- Walt walks away after setting Ken's car ablaze.
- Episode no.: Season 1 Episode 4
- Directed by: Jim McKay
- Written by: Vince Gilligan
- Cinematography by: Rey Villalobos
- Editing by: Lynne Willingham
- Original air date: February 17, 2008
- Running time: 48 minutes

Guest appearances
- Tess Harper as Diane Pinkman; Steven Michael Quezada as Steven Gomez; Michael Bofshever as Adam Pinkman; Kyle Bornheimer as Ken; Ben Petry as Jake Pinkman; David House as Dr. Delcavoli; Charles Baker as Skinny Pete; Rodney Rush as Combo Ortega;

Episode chronology
| ← Previous "...And the Bag's in the River" | Next → "Gray Matter" |
- Breaking Bad season 1

= Cancer Man (Breaking Bad) =

"Cancer Man" is the fourth episode of the first season of the American television drama series Breaking Bad. Written by Vince Gilligan and directed by Jim McKay, it aired on AMC in the United States on February 17, 2008.

== Plot ==
Hank Schrader and his Drug Enforcement Administration (DEA) team have a meeting over the disappearances of Emilio Koyama and Krazy-8, the latter of whom is revealed to have been their informant. Hank also reports on their discovery of 99.1% pure methamphetamine. Although the DEA had no leads, Hank believes the product is good enough to make whoever produced it Albuquerque's new meth kingpin. Meanwhile, Walt tells Hank, Marie Schrader, and Walt Jr. about his cancer; Skyler White has already been told. Jesse Pinkman smokes Walt's meth with two friends, Skinny Pete and Combo, and flees his house the next morning when he hallucinates that two Mormon missionaries at his door are armed bikers.

Skyler makes an appointment with one of the top oncologists in the country, Dr. Delcavoli, despite the family being unable to afford his service. Walt says he will take the money out of his pension, but secretly uses some of the money taken from Krazy-8 in the desert, which he keeps hidden in an air-conditioning duct at his house. Walt Jr. berates his father for his attitude towards his cancer. When Walt goes to his credit union to put the cash in a cashier's check, his parking spot is stolen by an obnoxious man named Ken. Inside, Ken annoys Walt further with his loud and socially inappropriate cell phone conversation.

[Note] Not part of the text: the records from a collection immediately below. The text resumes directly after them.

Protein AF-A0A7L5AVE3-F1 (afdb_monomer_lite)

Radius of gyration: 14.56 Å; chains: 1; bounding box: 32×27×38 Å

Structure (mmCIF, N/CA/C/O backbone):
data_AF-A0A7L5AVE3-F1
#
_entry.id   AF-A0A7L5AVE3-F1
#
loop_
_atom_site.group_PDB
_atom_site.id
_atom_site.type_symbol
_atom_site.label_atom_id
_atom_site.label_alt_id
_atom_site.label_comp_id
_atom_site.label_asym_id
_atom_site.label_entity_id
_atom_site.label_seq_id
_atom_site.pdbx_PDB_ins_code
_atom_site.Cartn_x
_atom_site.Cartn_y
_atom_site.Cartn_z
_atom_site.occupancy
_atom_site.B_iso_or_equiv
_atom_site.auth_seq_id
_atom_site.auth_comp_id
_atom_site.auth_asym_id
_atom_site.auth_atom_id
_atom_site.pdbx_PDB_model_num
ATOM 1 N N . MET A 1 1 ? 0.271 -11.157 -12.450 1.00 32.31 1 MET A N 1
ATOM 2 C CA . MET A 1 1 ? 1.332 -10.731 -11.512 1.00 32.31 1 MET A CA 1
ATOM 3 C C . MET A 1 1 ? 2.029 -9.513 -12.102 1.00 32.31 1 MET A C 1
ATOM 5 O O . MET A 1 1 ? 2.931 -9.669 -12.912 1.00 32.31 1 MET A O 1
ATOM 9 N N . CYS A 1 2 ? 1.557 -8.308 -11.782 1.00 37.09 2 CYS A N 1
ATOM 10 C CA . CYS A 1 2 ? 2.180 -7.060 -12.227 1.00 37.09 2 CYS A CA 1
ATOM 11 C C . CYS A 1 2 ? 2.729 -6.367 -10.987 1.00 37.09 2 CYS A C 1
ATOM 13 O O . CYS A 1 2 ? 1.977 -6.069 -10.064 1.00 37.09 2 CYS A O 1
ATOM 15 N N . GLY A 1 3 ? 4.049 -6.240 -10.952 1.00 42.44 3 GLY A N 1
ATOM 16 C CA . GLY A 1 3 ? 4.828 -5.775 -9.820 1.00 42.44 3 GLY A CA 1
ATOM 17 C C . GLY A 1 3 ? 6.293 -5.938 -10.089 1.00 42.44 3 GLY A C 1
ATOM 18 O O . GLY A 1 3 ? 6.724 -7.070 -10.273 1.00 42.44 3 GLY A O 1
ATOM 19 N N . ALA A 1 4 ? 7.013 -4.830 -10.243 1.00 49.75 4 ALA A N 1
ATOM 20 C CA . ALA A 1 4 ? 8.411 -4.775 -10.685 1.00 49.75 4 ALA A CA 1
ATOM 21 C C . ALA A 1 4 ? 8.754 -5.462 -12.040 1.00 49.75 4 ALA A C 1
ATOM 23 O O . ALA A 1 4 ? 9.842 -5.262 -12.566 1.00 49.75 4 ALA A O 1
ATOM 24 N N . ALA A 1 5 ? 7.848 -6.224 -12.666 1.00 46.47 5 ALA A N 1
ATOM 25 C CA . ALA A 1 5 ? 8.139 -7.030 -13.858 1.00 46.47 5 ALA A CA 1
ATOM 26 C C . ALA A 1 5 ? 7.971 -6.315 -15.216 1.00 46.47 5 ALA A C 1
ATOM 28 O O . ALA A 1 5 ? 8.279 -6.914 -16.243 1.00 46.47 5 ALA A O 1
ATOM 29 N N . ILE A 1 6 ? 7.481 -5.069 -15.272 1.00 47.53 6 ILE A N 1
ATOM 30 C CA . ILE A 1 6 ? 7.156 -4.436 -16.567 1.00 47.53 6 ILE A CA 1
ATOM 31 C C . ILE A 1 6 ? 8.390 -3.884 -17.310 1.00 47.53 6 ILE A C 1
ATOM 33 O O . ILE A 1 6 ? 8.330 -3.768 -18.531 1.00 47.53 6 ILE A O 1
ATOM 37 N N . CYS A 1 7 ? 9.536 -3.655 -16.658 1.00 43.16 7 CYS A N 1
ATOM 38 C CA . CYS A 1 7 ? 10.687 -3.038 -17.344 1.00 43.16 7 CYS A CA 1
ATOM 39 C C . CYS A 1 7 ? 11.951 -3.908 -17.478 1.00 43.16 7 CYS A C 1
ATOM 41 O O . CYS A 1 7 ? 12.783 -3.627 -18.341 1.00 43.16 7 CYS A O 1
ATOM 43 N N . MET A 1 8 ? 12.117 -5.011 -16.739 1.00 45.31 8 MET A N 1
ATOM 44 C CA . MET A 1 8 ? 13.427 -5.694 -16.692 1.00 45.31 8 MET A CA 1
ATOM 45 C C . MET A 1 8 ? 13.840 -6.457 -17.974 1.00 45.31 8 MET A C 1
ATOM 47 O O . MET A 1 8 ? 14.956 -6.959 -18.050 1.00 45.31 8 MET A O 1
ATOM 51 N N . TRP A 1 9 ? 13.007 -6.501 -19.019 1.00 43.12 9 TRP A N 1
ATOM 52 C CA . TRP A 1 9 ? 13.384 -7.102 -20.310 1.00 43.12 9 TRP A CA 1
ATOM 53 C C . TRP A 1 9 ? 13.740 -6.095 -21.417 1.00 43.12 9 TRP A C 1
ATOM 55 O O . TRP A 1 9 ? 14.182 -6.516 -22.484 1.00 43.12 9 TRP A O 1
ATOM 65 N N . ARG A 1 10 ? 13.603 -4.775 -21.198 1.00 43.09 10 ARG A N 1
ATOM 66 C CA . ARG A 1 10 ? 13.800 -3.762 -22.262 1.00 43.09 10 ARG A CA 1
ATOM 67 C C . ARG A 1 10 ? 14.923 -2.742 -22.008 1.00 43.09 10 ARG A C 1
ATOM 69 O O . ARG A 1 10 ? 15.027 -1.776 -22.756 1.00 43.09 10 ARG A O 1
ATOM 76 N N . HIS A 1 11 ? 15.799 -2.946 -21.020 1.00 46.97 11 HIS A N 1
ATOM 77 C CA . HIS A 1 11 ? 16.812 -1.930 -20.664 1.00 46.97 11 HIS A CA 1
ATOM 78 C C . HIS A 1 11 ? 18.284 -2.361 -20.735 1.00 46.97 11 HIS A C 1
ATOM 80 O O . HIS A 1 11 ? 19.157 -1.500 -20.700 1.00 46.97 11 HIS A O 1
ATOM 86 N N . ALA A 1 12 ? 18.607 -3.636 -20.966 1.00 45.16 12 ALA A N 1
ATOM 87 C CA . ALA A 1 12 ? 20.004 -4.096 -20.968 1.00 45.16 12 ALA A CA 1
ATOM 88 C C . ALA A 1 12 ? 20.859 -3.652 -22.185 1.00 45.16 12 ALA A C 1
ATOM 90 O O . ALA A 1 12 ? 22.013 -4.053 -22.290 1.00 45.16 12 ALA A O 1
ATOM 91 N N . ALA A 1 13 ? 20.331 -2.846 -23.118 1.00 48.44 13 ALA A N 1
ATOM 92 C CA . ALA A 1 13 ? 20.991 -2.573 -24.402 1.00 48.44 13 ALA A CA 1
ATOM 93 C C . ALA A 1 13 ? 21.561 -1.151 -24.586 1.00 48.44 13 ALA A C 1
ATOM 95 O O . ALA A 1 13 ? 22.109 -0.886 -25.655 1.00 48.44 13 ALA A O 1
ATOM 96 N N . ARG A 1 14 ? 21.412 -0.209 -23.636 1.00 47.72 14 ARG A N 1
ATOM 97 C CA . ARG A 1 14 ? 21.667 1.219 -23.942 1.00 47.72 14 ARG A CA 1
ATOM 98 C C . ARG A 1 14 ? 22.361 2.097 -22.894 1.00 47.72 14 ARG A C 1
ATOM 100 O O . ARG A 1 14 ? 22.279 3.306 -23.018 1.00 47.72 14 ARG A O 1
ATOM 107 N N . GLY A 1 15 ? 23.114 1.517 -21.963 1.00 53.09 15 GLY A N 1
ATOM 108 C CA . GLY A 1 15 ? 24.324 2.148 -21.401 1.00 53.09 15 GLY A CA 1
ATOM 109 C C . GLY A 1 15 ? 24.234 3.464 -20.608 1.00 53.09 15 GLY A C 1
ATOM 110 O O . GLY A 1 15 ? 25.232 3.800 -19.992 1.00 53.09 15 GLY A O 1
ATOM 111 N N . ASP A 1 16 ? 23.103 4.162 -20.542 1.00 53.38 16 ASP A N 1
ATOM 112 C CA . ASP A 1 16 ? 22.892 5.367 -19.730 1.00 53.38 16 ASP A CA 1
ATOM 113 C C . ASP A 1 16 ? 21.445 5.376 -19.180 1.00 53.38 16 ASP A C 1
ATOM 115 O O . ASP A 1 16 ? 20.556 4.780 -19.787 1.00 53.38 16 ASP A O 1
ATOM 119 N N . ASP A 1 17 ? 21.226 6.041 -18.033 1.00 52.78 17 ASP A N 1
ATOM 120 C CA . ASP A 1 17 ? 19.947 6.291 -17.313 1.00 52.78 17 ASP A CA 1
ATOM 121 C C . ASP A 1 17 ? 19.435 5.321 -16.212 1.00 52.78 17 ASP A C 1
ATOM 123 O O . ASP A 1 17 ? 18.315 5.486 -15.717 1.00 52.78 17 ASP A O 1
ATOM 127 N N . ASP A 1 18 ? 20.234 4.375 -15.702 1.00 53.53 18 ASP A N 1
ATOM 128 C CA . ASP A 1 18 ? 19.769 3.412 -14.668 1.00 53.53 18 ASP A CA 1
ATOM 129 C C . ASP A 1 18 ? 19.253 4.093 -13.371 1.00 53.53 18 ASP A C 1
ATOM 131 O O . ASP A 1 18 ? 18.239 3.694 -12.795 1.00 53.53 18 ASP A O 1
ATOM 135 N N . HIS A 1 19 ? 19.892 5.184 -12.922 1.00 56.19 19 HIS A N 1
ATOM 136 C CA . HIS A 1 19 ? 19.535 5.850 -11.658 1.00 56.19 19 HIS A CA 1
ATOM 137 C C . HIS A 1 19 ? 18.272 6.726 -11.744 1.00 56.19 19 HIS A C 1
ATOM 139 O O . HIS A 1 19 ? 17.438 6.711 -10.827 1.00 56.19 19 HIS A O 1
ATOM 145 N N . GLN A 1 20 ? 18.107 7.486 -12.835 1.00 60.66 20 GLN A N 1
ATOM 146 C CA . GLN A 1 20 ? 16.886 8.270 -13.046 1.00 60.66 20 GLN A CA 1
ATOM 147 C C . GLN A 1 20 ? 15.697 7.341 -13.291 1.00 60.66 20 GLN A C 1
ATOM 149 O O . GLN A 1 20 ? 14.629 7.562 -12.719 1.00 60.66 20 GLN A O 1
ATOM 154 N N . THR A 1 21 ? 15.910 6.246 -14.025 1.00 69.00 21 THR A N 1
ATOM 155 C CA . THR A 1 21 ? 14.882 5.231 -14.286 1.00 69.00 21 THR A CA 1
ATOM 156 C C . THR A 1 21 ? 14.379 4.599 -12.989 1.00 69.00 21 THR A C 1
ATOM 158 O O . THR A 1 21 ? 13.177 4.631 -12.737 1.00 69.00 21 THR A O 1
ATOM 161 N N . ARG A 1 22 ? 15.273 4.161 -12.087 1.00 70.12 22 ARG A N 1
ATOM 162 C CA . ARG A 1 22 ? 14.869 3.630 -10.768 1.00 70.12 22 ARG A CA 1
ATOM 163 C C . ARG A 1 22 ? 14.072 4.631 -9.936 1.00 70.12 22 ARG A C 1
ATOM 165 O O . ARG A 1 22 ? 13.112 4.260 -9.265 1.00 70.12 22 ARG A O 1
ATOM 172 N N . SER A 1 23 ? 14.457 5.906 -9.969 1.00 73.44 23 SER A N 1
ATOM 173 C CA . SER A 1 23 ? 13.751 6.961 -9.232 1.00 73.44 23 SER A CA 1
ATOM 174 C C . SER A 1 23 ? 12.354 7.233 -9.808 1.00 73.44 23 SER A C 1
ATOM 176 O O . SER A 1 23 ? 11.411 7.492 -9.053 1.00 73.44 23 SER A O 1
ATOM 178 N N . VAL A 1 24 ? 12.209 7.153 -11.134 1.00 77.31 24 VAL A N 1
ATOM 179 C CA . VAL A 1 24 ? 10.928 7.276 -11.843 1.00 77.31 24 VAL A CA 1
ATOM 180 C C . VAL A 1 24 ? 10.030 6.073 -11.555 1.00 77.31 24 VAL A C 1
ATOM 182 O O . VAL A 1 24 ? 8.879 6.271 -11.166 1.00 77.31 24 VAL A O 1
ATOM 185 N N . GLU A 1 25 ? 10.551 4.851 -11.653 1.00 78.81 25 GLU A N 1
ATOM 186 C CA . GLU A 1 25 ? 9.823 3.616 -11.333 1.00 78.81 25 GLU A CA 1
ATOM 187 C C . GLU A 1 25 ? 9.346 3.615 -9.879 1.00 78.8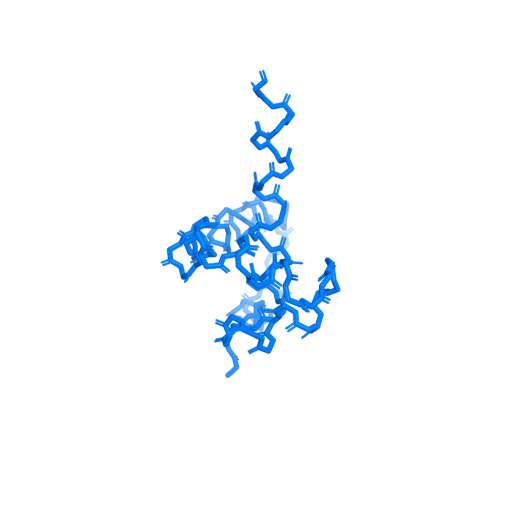1 25 GLU A C 1
ATOM 189 O O . GLU A 1 25 ? 8.153 3.465 -9.624 1.00 78.81 25 GLU A O 1
ATOM 194 N N . ALA A 1 26 ? 10.220 3.957 -8.927 1.00 81.00 26 ALA A N 1
ATOM 195 C CA . ALA A 1 26 ? 9.842 4.088 -7.522 1.00 81.00 26 ALA A CA 1
ATOM 196 C C . ALA A 1 26 ? 8.795 5.192 -7.285 1.00 81.00 26 ALA A C 1
ATOM 198 O O . ALA A 1 26 ? 8.039 5.150 -6.313 1.00 81.00 26 ALA A O 1
ATOM 199 N N . ARG A 1 27 ? 8.728 6.230 -8.130 1.00 81.56 27 ARG A N 1
ATOM 200 C CA . ARG A 1 27 ? 7.652 7.233 -8.056 1.00 81.56 27 ARG A CA 1
ATOM 201 C C . ARG A 1 27 ? 6.329 6.664 -8.562 1.00 81.56 27 ARG A C 1
ATOM 203 O O . ARG A 1 27 ? 5.303 6.918 -7.934 1.00 81.56 27 ARG A O 1
ATOM 210 N N . ILE A 1 28 ? 6.358 5.919 -9.663 1.00 85.12 28 ILE A N 1
ATOM 211 C CA . ILE A 1 28 ? 5.178 5.272 -10.248 1.00 85.12 28 ILE A CA 1
ATOM 212 C C . ILE A 1 28 ? 4.623 4.229 -9.277 1.00 85.12 28 ILE A C 1
ATOM 214 O O . ILE A 1 28 ? 3.442 4.292 -8.941 1.00 85.12 28 ILE A O 1
ATOM 218 N N . ASP A 1 29 ? 5.472 3.357 -8.736 1.00 85.62 29 ASP A N 1
ATOM 219 C CA . ASP A 1 29 ? 5.078 2.321 -7.778 1.00 85.62 29 ASP A CA 1
ATOM 220 C C . ASP A 1 29 ? 4.379 2.917 -6.552 1.00 85.62 29 ASP A C 1
ATOM 222 O O . ASP A 1 29 ? 3.335 2.429 -6.120 1.00 85.62 29 ASP A O 1
ATOM 226 N N . ARG A 1 30 ? 4.891 4.039 -6.031 1.00 85.75 30 ARG A N 1
ATOM 227 C CA . ARG A 1 30 ? 4.256 4.766 -4.922 1.00 85.75 30 ARG A CA 1
ATOM 228 C C . ARG A 1 30 ? 2.899 5.353 -5.298 1.00 85.75 30 ARG A C 1
ATOM 230 O O . ARG A 1 30 ? 1.968 5.281 -4.502 1.00 85.75 30 ARG A O 1
ATOM 237 N N . GLN A 1 31 ? 2.764 5.928 -6.493 1.00 87.12 31 GLN A N 1
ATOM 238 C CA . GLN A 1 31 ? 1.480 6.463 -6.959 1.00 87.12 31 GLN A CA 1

Jesse, having fled his house, ends up in the backyard of his affluent parents' house, and falls asleep in his childhood bedroom. He attempts to bond with his overachieving younger brother, Jake. That night, Jesse gets a call from one of the friends who smoked Walt's meth, who says that he knows a lot of wealthy people looking to score drugs and are willing to pay top dollar for the high-quality meth he cooked. The next day, Jesse visits Walt at the White residence to discuss their dealings, but Walt angrily rebuffs him and kicks him out. Jesse gives Walt his half of the meth profit ($4,000 in cash) before leaving. The oncologist informs Walt that the cancer has spread to his lymph nodes, but there is a chance it is still treatable with chemotherapy.

At the Pinkman residence, a housekeeper finds a joint in Jesse's room and, believing the joint belongs to him, Jesse's parents banish him from the house. The joint is revealed to belong to Jake, who thanks Jesse for taking the blame for him. While Jesse is waiting for a taxi outside the house, Jake asks for his joint back, to which Jesse responds by destroying it, saying it was of poor quality anyway.

At home, Walt expresses his doubts about the chemotherapy since it will cost $90,000 and if he still dies, he will leave his family with all the debt. Walt Jr. angrily tells Walt he should just die already if he is going to give up so easily. Walt suffers a coughing attack while driving, coughing up blood. As he pulls into a gas station, he notices Ken pulling up as well. When Ken leaves his car unattended, Walt takes a squeegee and shorts the car battery with it. The battery catches fire and explodes as Walt walks back to his car.

== Production ==
The episode was written by Vince Gilligan and directed by Jim McKay; it aired on AMC in the United States and Canada on February 17, 2008.

The title "Cancer Man" is a reference to The X-Files character Cigarette Smoking Man, whom Mulder first called Cancer Man. Vince Gilligan was previously a writer and producer for that series.

== Critical reception ==
Seth Amitin of IGN gave the episode a rating of 8.6 out of 10, commenting: "This seemed like an ordinary episode, but a lot of subversive plot and character development happened and if you've been watching the previous episodes, you probably know why this episode was so good. There's a lot to extrapolate." Donna Bowman of The A.V. Club gave the episode a "B−", saying: "This episode doesn't have the wow factor that the series has had so far – it's about moving the pieces into place for long-term strategy."

In 2019 The Ringer ranked "Cancer Man" 43rd out of the 62 total Breaking Bad episodes. Vulture ranked it 56th overall.